My work might make me biased but I think there’s a lot of room to make more general purpose code differentiable.
I work on a ton of stuff that would very much benefit from being differentiable, but also very much can’t fit at all into the “stack a ton of linalg-like layers”.
It’s a huge engineering effort to even try to think about how I might start taking out derivatives. It’s possible but there’s so much overhead to do anything with it.
Julia has metaprogramming as a fundamental principle of the language. This makes for a very concise and powerful system that, together with a well-written AD framework like Zygote, makes every expression differentiable, meaning that effectively the entire language is differentiable.
And that isn't even the coolest thing about working in Julia: just wait til you see what people can squeeze out of macros.
so why it hasn't taken over the ML world already? or it did? or there are too many ML "researchers" who haven't bothered to improve their own tooling and are trapped in Anaconda?
The Julia community is small and has no large commercial backers. Projects such as TF/PyTorch require community support and a lot of investment which Julia just doesn't have. In fact, Julia isn't even trying at the moment to "compete" with TF/PyTorch [1, 2].
I've worked at 2 companies that would have liked to use Julia but it wasn't (and still isn't) product ready for anything involving high reliability or robustness.
Pytorch can be used in a very general purpose way. It's essentially numpy + automatic differentiation + GPU support. All the 'linalg-like layers' are entirely optional. If you write y = A*x+b in pytorch, that works, and is differentiable.
Non-smooth functions (e.g. abs(x)) can be handled with bundle methods, but how would one make inherently discontinuous (non-convex) functions differentiable? (e.g. if x then 1 else 5)

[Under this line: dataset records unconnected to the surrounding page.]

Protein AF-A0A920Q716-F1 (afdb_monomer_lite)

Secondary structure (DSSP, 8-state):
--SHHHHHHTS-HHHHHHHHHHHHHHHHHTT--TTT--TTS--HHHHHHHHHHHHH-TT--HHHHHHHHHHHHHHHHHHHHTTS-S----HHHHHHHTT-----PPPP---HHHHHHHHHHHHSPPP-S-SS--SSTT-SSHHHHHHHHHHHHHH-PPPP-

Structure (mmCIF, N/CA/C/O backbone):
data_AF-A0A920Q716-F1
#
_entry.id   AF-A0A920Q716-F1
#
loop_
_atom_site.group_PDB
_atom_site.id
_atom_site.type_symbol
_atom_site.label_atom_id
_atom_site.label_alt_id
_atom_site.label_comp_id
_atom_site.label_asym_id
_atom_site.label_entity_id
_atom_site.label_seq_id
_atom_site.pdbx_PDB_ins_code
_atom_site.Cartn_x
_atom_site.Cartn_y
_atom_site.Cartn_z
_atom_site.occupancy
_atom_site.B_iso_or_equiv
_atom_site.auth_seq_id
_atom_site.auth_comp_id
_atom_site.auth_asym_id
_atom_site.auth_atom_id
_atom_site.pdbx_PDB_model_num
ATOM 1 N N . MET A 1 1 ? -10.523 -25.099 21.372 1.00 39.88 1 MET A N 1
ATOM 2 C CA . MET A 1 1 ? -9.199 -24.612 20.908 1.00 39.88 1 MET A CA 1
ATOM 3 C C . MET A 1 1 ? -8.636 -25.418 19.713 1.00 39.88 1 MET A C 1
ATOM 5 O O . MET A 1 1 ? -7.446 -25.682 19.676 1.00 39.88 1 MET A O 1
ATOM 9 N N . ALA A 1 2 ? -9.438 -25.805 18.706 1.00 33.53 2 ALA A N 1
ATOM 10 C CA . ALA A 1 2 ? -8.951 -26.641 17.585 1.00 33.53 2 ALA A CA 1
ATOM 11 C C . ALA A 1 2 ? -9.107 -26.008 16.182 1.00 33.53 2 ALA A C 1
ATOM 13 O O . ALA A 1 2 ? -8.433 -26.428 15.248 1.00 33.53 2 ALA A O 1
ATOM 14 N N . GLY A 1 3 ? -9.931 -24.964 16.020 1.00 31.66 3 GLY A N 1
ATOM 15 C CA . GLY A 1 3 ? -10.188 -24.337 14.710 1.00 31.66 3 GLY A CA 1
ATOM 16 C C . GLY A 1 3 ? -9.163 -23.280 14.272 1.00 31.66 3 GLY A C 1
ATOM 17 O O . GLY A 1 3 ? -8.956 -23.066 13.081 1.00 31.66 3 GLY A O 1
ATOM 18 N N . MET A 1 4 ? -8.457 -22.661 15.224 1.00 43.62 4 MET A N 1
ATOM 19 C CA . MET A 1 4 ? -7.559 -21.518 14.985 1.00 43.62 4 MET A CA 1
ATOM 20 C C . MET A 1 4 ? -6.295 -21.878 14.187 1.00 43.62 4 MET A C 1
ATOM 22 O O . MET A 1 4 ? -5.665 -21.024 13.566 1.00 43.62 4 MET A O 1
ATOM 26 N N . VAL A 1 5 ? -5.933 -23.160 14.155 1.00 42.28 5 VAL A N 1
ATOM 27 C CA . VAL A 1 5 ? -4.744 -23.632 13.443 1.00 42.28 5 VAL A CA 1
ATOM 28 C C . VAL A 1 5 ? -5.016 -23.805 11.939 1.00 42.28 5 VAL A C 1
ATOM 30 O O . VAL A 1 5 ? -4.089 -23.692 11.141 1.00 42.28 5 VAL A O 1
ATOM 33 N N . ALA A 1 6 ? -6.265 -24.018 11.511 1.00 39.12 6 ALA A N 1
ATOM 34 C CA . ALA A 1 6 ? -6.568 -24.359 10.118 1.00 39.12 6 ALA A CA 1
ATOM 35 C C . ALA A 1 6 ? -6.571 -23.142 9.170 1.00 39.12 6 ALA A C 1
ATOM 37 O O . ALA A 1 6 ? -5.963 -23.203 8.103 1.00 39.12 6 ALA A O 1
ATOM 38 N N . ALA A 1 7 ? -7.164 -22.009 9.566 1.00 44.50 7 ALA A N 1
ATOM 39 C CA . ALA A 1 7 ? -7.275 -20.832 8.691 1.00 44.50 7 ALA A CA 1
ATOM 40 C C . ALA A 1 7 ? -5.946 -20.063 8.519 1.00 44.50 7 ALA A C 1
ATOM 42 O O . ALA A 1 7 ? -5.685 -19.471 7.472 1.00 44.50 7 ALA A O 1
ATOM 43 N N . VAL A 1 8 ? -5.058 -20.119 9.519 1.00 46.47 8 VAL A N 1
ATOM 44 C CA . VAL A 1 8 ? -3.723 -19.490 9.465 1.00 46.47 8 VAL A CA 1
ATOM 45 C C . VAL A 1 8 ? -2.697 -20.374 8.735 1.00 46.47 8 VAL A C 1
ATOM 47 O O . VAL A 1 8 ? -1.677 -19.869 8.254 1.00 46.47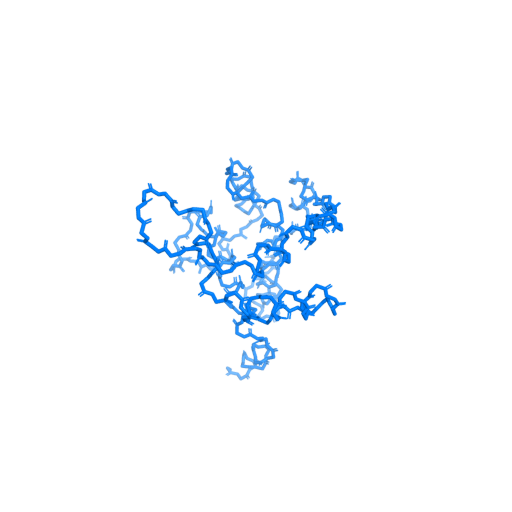 8 VAL A O 1
ATOM 50 N N . ARG A 1 9 ? -2.958 -21.686 8.610 1.00 43.66 9 ARG A N 1
ATOM 51 C CA . ARG A 1 9 ? -2.050 -22.662 7.978 1.00 43.66 9 ARG A CA 1
ATOM 52 C C . ARG A 1 9 ? -1.920 -22.504 6.459 1.00 43.66 9 ARG A C 1
ATOM 54 O O . ARG A 1 9 ? -0.872 -22.859 5.935 1.00 43.66 9 ARG A O 1
ATOM 61 N N . GLY A 1 10 ? -2.912 -21.925 5.779 1.00 48.62 10 GLY A N 1
ATOM 62 C CA . GLY A 1 10 ? -2.882 -21.710 4.322 1.00 48.62 10 GLY A CA 1
ATOM 63 C C . GLY A 1 10 ? -2.204 -20.414 3.854 1.00 48.62 10 GLY A C 1
ATOM 64 O O . GLY A 1 10 ? -1.989 -20.235 2.660 1.00 48.62 10 GLY A O 1
ATOM 65 N N . GLN A 1 11 ? -1.865 -19.491 4.761 1.00 56.34 11 GLN A N 1
ATOM 66 C CA . GLN A 1 11 ? -1.254 -18.209 4.393 1.00 56.34 11 GLN A CA 1
ATOM 67 C C . GLN A 1 11 ? 0.274 -18.283 4.459 1.00 56.34 11 GLN A C 1
ATOM 69 O O . GLN A 1 11 ? 0.852 -18.713 5.462 1.00 56.34 11 GLN A O 1
ATOM 74 N N . THR A 1 12 ? 0.938 -17.817 3.400 1.00 65.12 12 THR A N 1
ATOM 75 C CA . THR A 1 12 ? 2.402 -17.748 3.326 1.00 65.12 12 THR A CA 1
ATOM 76 C C . THR A 1 12 ? 2.975 -16.880 4.454 1.00 65.12 12 THR A C 1
ATOM 78 O O . THR A 1 12 ? 2.326 -15.959 4.963 1.00 65.12 12 THR A O 1
ATOM 81 N N . ALA A 1 13 ? 4.217 -17.150 4.868 1.00 67.56 13 ALA A N 1
ATOM 82 C CA . ALA A 1 13 ? 4.874 -16.401 5.943 1.00 67.56 13 ALA A CA 1
ATOM 83 C C . ALA A 1 13 ? 4.924 -14.881 5.670 1.00 67.56 13 ALA A C 1
ATOM 85 O O . ALA A 1 13 ? 4.742 -14.086 6.596 1.00 67.56 13 ALA A O 1
ATOM 86 N N . ALA A 1 14 ? 5.073 -14.487 4.400 1.00 61.03 14 ALA A N 1
ATOM 87 C CA . ALA A 1 14 ? 5.033 -13.096 3.951 1.00 61.03 14 ALA A CA 1
ATOM 88 C C . ALA A 1 14 ? 3.659 -12.436 4.161 1.00 61.03 14 ALA A C 1
ATOM 90 O O . ALA A 1 14 ? 3.576 -11.281 4.579 1.00 61.03 14 ALA A O 1
ATOM 91 N N . HIS A 1 15 ? 2.564 -13.169 3.937 1.00 67.38 15 HIS A N 1
ATOM 92 C CA . HIS A 1 15 ? 1.220 -12.650 4.189 1.00 67.38 15 HIS A CA 1
ATOM 93 C C . HIS A 1 15 ? 1.002 -12.377 5.687 1.00 67.38 15 HIS A C 1
ATOM 95 O O . HIS A 1 15 ? 0.519 -11.309 6.076 1.00 67.38 15 HIS A O 1
ATOM 101 N N . ARG A 1 16 ? 1.452 -13.303 6.547 1.00 71.00 16 ARG A N 1
ATOM 102 C CA . ARG A 1 16 ? 1.352 -13.170 8.011 1.00 71.00 16 ARG A CA 1
ATOM 103 C C . ARG A 1 16 ? 2.182 -12.007 8.557 1.00 71.00 16 ARG A C 1
ATOM 105 O O . ARG A 1 16 ? 1.705 -11.265 9.418 1.00 71.00 16 ARG A O 1
ATOM 112 N N . SER A 1 17 ? 3.406 -11.816 8.058 1.00 71.19 17 SER A N 1
ATOM 113 C CA . SER A 1 17 ? 4.255 -10.698 8.486 1.00 71.19 17 SER A CA 1
ATOM 114 C C . SER A 1 17 ? 3.650 -9.347 8.090 1.00 71.19 17 SER A C 1
ATOM 116 O O . SER A 1 17 ? 3.639 -8.427 8.911 1.00 71.19 17 SER A O 1
ATOM 118 N N . CYS A 1 18 ? 3.067 -9.255 6.891 1.00 75.00 18 CYS A N 1
ATOM 119 C CA . CYS A 1 18 ? 2.447 -8.037 6.378 1.00 75.00 18 CYS A CA 1
ATOM 120 C C . CYS A 1 18 ? 1.174 -7.652 7.147 1.00 75.00 18 CYS A C 1
ATOM 122 O O . CYS A 1 18 ? 0.973 -6.484 7.484 1.00 75.00 18 CYS A O 1
ATOM 124 N N . LEU A 1 19 ? 0.332 -8.631 7.494 1.00 75.31 19 LEU A N 1
ATOM 125 C CA . LEU A 1 19 ? -0.845 -8.394 8.335 1.00 75.31 19 LEU A CA 1
ATOM 126 C C . LEU A 1 19 ? -0.437 -7.843 9.713 1.00 75.31 19 LEU A C 1
ATOM 128 O O . LEU A 1 19 ? -1.007 -6.862 10.199 1.00 75.31 19 LEU A O 1
ATOM 132 N N . ARG A 1 20 ? 0.611 -8.424 10.317 1.00 79.75 20 ARG A N 1
ATOM 133 C CA . ARG A 1 20 ? 1.126 -8.006 11.629 1.00 79.75 20 ARG A CA 1
ATOM 134 C C . ARG A 1 20 ? 1.680 -6.582 11.612 1.00 79.75 20 ARG A C 1
ATOM 136 O O . ARG A 1 20 ? 1.374 -5.808 12.519 1.00 79.75 20 ARG A O 1
ATOM 143 N N . THR A 1 21 ? 2.501 -6.233 10.622 1.00 84.19 21 THR A N 1
ATOM 144 C CA . THR A 1 21 ? 3.097 -4.888 10.523 1.00 84.19 21 THR A CA 1
ATOM 145 C C . THR A 1 21 ? 2.040 -3.821 10.267 1.00 84.19 21 THR A C 1
ATOM 147 O O . THR A 1 21 ? 2.063 -2.778 10.917 1.00 84.19 21 THR A O 1
ATOM 150 N N . ARG A 1 22 ? 1.061 -4.099 9.401 1.00 86.44 22 ARG A N 1
ATOM 151 C CA . ARG A 1 22 ? -0.051 -3.181 9.109 1.00 86.44 22 ARG A CA 1
ATOM 152 C C . ARG A 1 22 ? -0.917 -2.900 10.335 1.00 86.44 22 ARG A C 1
ATOM 154 O O . ARG A 1 22 ? -1.220 -1.740 10.598 1.00 86.44 22 ARG A O 1
ATOM 161 N N . ARG A 1 23 ? -1.248 -3.928 11.125 1.00 84.69 23 ARG A N 1
ATOM 162 C CA . ARG A 1 23 ? -1.981 -3.738 12.386 1.00 84.69 23 ARG A CA 1
ATOM 163 C C . ARG A 1 23 ? -1.179 -2.894 13.375 1.00 84.69 23 ARG A C 1
ATOM 165 O O . ARG A 1 23 ? -1.711 -1.943 13.925 1.00 84.69 23 ARG A O 1
ATOM 172 N N . ARG A 1 24 ? 0.111 -3.197 13.565 1.00 85.50 24 ARG A N 1
ATOM 173 C CA . ARG A 1 24 ? 0.986 -2.413 14.458 1.00 85.50 24 ARG A CA 1
ATOM 174 C C . ARG A 1 24 ? 1.080 -0.946 14.042 1.00 85.50 24 ARG A C 1
ATOM 176 O O . ARG A 1 24 ? 1.077 -0.088 14.912 1.00 85.50 24 ARG A O 1
ATOM 183 N N . ARG A 1 25 ? 1.105 -0.660 12.736 1.00 87.00 25 ARG A N 1
ATOM 184 C CA . ARG A 1 25 ? 1.048 0.716 12.231 1.00 87.00 25 ARG A CA 1
ATOM 185 C C . ARG A 1 25 ? -0.235 1.416 12.674 1.00 87.00 25 ARG A C 1
ATOM 187 O O . ARG A 1 25 ? -0.144 2.504 13.215 1.00 87.00 25 ARG A O 1
ATOM 194 N N . ALA A 1 26 ? -1.401 0.797 12.475 1.00 85.00 26 ALA A N 1
ATOM 195 C CA . ALA A 1 26 ? -2.669 1.392 12.902 1.00 85.00 26 ALA A CA 1
ATOM 196 C C . ALA A 1 26 ? -2.680 1.698 14.410 1.00 85.00 26 ALA A C 1
ATOM 198 O O . ALA A 1 26 ? -3.060 2.792 14.798 1.00 85.00 26 ALA A O 1
ATOM 199 N N . LEU A 1 27 ? -2.180 0.776 15.239 1.00 87.44 27 LEU A N 1
ATOM 200 C CA . LEU A 1 27 ? -2.082 0.978 16.690 1.00 87.44 27 LEU A CA 1
ATOM 201 C 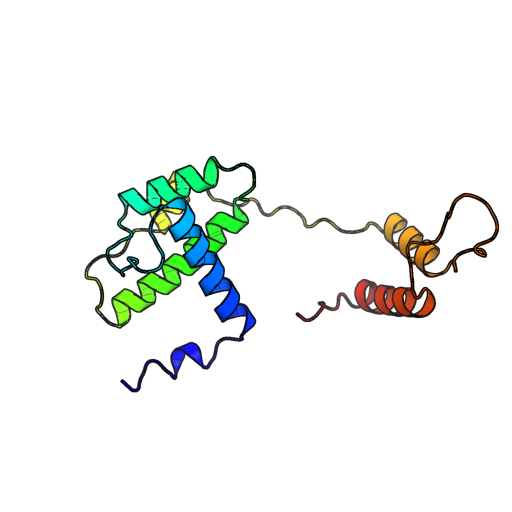C . LEU A 1 27 ? -1.135 2.112 17.074 1.00 87.44 27 LEU A C 1
ATOM 203 O O . LEU A 1 27 ? -1.443 2.876 17.977 1.00 87.44 27 LEU A O 1
ATOM 207 N N . SER A 1 28 ? -0.017 2.249 16.359 1.00 87.44 28 SER A N 1
ATOM 208 C CA . SER A 1 28 ? 0.918 3.354 16.569 1.00 87.44 28 SER A CA 1
ATOM 209 C C . SER A 1 28 ? 0.278 4.713 16.288 1.00 87.44 28 SER A C 1
ATOM 211 O O . SER A 1 28 ? 0.547 5.653 17.020 1.00 87.44 28 SER A O 1
ATOM 213 N N . PHE A 1 29 ? -0.552 4.821 15.246 1.00 86.12 29 PHE A N 1
ATOM 214 C CA . PHE A 1 29 ? -1.265 6.061 14.914 1.00 86.12 29 PHE A CA 1
ATOM 215 C C . PHE A 1 29 ? -2.481 6.319 15.812 1.00 86.12 29 PHE A C 1
ATOM 217 O O . PHE A 1 29 ? -2.886 7.464 15.955 1.00 86.12 29 PHE A O 1
ATOM 224 N N . ALA A 1 30 ? -3.057 5.269 16.396 1.00 86.56 30 ALA A N 1
ATOM 225 C CA . ALA A 1 30 ? -4.122 5.371 17.389 1.00 86.56 30 ALA A CA 1
ATOM 226 C C . ALA A 1 30 ? -3.585 5.618 18.813 1.00 86.56 30 ALA A C 1
ATOM 228 O O . ALA A 1 30 ? -4.373 5.688 19.747 1.00 86.56 30 ALA A O 1
ATOM 229 N N . GLU A 1 31 ? -2.258 5.672 18.989 1.00 87.94 31 GLU A N 1
ATOM 230 C CA . GLU A 1 31 ? -1.581 5.769 20.291 1.00 87.94 31 GLU A CA 1
ATOM 231 C C . GLU A 1 31 ? -1.980 4.653 21.280 1.00 87.94 31 GLU A C 1
ATOM 233 O O . GLU A 1 31 ? -1.908 4.812 22.496 1.00 87.94 31 GLU A O 1
ATOM 238 N N . ILE A 1 32 ? -2.361 3.478 20.759 1.00 86.25 32 ILE A N 1
ATOM 239 C CA . ILE A 1 32 ? -2.744 2.311 21.561 1.00 86.25 32 ILE A CA 1
ATOM 240 C C . ILE A 1 32 ? -1.511 1.418 21.766 1.00 86.25 32 ILE A C 1
ATOM 242 O O . ILE A 1 32 ? -0.989 0.853 20.793 1.00 86.25 32 ILE A O 1
ATOM 246 N N . PRO A 1 33 ? -1.054 1.210 23.015 1.00 83.81 33 PRO A N 1
ATOM 247 C CA . PRO A 1 33 ? -0.002 0.249 23.309 1.00 83.81 33 PRO A CA 1
ATOM 248 C C . PRO A 1 33 ? -0.377 -1.156 22.810 1.00 83.81 33 PRO A C 1
ATOM 250 O O . PRO A 1 33 ? -1.497 -1.625 23.025 1.00 83.81 33 PRO A O 1
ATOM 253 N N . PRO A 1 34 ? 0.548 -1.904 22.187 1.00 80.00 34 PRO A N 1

Discrete problems are inherently non-differentiable. There are approaches like complementarity methods and switching functions (tanh) usually end up with numerical issues.
This already happens to an extent in existing ML pipelines. The ReLU activation function, is discontinuous in its derivative, and is one of the most widely used functions in neural networks. Its derivative looks like this.
if(i<0) return 0;
else return 1;
Now ReLU is continuous itself (as well as being monotonic) so it still cooperates relatively well with gradient descent algorithms. I think this is where the problem lies - not with differentiability itself, but with gradient descent not working due to the highly non-convex search space that such general programming constructs will produce.
ReLU is not discontinuous; it is nonsmooth but continuous, hence derivatives exist except at the hinge points.
Inherently discontinuous functions OTOH are disconnected and nonconvex. Gradient descent works, but you have to add a step to first partition the discrete space like branch and bound. This involves solving the continuous relaxation to find a bound. This does not require differentiability (it is not differentiable), but the price to pay is that it is combinatorial (NP hard)
The OP was talking about general differentiability but inherently discontinuous functions form a large and important class of functions (from software programming) that are not differentiable.
> Now ReLU is continuous itself (as well as being monotonic) so it still cooperates relatively well with gradient descent algorithms.
A function with a discontinuous derivative cannot cooperate with gradient descent algorithms. That's why you have the famous problem of "dead neurons".
Imagine an alternative ReLU which had a narrow curved section, to smooth out the discontinuity. Now it has a continuous derivative, but that gradient is still zero for values < 0. This flat region is the cause of dead neurons, because backprop multiplies the propagated error by the gradient, to update the weight - and if the gradient is 0, the result of the multiplication is 0 , and the neuron's weights do not get adjusted.
And then people go to empirical data and apply the Great Smoothing: By dropping ML/DL methods on the data (also including results from discontinuous behavior), continuity is often implicitly assumed.
I work on a ton of stuff that would very much benefit from being differentiable, but also very much can’t fit at all into the “stack a ton of linalg-like layers”.
It’s a huge engineering effort to even try to think about how I might start taking out derivatives. It’s possible but there’s so much overhead to do anything with it.